** EXERCISE AIM **
When you reach the line with "ATOM 54 C CA" in the listing below, transcribe it and each line after it up to and including the line with "ATOM 63 C C", exactly and with nothing else.

# # # #

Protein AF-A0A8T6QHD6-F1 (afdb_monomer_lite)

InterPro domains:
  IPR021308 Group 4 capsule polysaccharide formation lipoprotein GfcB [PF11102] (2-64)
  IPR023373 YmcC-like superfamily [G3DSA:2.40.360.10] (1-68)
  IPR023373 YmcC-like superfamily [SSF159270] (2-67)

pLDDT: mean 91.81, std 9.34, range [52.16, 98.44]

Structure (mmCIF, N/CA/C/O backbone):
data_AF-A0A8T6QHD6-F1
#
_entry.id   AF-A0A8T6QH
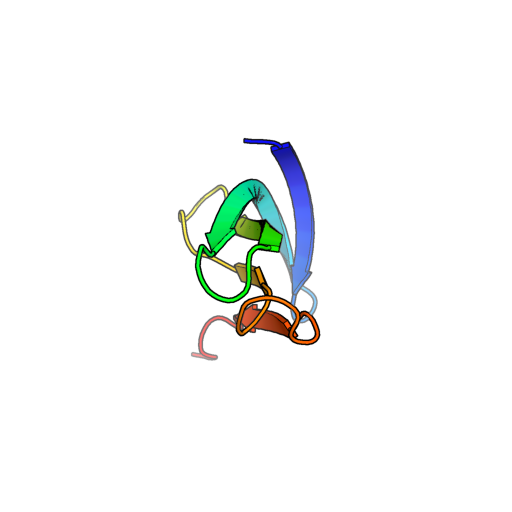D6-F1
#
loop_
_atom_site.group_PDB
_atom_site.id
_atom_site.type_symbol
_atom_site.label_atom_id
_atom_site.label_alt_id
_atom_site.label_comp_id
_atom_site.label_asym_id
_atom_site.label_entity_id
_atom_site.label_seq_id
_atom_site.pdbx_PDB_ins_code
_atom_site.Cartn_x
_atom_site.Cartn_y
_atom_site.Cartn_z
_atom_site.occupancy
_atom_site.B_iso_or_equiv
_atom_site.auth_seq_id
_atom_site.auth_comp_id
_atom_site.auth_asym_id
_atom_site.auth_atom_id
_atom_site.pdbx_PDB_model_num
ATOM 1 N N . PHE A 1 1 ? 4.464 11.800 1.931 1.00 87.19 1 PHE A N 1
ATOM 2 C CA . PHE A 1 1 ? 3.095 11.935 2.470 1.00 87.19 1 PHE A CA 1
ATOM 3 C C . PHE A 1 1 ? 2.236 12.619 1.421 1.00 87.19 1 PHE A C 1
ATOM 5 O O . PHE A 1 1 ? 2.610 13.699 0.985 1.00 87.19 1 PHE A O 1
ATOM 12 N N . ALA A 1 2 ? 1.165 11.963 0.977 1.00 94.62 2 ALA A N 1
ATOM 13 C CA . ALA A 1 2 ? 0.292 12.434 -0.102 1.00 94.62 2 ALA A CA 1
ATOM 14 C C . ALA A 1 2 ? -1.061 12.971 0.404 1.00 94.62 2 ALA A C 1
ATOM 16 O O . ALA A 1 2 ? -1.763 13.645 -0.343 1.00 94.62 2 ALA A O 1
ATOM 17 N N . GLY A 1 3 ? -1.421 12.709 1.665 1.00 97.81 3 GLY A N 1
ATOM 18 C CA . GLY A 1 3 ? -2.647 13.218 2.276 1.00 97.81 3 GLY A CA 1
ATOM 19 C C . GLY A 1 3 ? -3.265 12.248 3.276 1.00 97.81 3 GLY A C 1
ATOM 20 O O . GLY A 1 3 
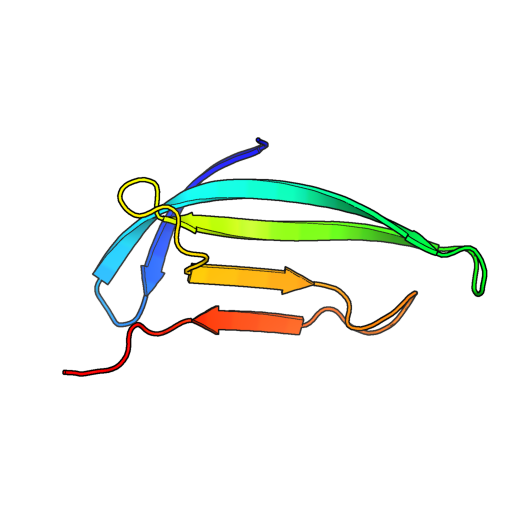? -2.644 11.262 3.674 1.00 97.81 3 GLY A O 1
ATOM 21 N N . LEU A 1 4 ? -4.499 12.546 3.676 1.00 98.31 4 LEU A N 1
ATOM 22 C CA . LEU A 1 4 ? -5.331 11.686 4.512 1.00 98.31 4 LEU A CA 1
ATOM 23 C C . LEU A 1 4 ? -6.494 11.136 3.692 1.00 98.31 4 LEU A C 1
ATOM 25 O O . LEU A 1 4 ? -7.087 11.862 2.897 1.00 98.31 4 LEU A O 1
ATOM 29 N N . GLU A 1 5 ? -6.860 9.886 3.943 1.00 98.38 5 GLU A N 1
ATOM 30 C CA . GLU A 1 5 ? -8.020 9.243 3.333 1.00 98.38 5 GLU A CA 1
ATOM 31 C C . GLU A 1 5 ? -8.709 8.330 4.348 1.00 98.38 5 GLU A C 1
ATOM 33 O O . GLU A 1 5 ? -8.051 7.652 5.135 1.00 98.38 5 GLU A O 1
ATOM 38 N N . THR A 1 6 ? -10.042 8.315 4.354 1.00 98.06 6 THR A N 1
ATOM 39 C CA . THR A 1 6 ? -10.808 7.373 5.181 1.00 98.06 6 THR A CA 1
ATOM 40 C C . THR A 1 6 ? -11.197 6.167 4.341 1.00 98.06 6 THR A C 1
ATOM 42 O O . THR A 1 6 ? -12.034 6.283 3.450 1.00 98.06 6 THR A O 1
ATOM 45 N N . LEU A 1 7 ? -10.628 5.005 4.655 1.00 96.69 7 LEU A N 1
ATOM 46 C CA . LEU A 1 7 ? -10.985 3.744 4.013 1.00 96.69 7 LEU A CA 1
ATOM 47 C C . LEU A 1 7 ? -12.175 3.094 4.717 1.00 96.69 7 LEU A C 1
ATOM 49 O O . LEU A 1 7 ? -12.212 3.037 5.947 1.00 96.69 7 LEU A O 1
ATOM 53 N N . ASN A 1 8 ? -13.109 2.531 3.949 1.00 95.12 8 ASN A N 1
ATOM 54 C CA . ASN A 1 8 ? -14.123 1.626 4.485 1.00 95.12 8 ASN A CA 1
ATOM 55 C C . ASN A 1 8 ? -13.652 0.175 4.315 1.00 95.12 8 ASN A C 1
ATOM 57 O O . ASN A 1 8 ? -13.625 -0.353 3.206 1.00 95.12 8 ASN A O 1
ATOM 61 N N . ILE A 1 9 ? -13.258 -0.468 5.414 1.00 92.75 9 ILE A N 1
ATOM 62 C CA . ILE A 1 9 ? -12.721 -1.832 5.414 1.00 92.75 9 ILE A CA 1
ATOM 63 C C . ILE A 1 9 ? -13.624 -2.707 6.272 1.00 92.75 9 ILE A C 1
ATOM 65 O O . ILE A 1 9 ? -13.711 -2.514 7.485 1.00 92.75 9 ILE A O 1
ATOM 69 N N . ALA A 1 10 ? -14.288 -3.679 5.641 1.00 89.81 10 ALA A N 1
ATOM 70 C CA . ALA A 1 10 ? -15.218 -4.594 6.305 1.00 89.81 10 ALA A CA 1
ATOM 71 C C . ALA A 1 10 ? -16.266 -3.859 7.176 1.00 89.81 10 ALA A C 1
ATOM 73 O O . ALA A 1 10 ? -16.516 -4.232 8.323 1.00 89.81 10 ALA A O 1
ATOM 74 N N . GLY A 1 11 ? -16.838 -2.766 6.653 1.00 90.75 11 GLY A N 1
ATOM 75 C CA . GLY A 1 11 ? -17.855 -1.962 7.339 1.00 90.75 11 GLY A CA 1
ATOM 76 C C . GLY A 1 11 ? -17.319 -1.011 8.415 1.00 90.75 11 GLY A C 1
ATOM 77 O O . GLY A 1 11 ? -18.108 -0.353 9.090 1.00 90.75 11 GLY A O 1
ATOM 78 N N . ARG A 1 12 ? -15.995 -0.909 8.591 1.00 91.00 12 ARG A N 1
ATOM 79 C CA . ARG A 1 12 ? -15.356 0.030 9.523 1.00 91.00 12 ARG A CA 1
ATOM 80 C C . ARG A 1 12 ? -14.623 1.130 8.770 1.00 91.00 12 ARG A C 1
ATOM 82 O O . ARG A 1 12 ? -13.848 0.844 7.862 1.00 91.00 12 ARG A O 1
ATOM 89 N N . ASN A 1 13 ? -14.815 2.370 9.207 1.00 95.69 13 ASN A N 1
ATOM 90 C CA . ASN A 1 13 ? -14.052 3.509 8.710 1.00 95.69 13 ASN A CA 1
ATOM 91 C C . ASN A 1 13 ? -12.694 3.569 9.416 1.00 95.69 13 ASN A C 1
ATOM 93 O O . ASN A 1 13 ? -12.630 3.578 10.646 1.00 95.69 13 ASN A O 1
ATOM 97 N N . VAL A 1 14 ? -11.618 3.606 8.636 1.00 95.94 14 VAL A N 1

# # # #

** THE ANSWER **
ATOM 54 C CA . ASN A 1 8 ? -14.123 1.626 4.485 1.00 95.12 8 ASN A CA 1
ATOM 55 C C . ASN A 1 8 ? -13.652 0.175 4.315 1.00 95.12 8 ASN A C 1
ATOM 57 O O . ASN A 1 8 ? -13.625 -0.353 3.206 1.00 95.12 8 ASN A O 1
ATOM 61 N N . ILE A 1 9 ? -13.258 -0.468 5.414 1.00 92.75 9 ILE A N 1
ATOM 62 C CA . ILE A 1 9 ? -12.721 -1.832 5.414 1.00 92.75 9 ILE A CA 1
ATOM 63 C C . ILE A 1 9 ? -13.624 -2.707 6.272 1.00 92.75 9 ILE A C 1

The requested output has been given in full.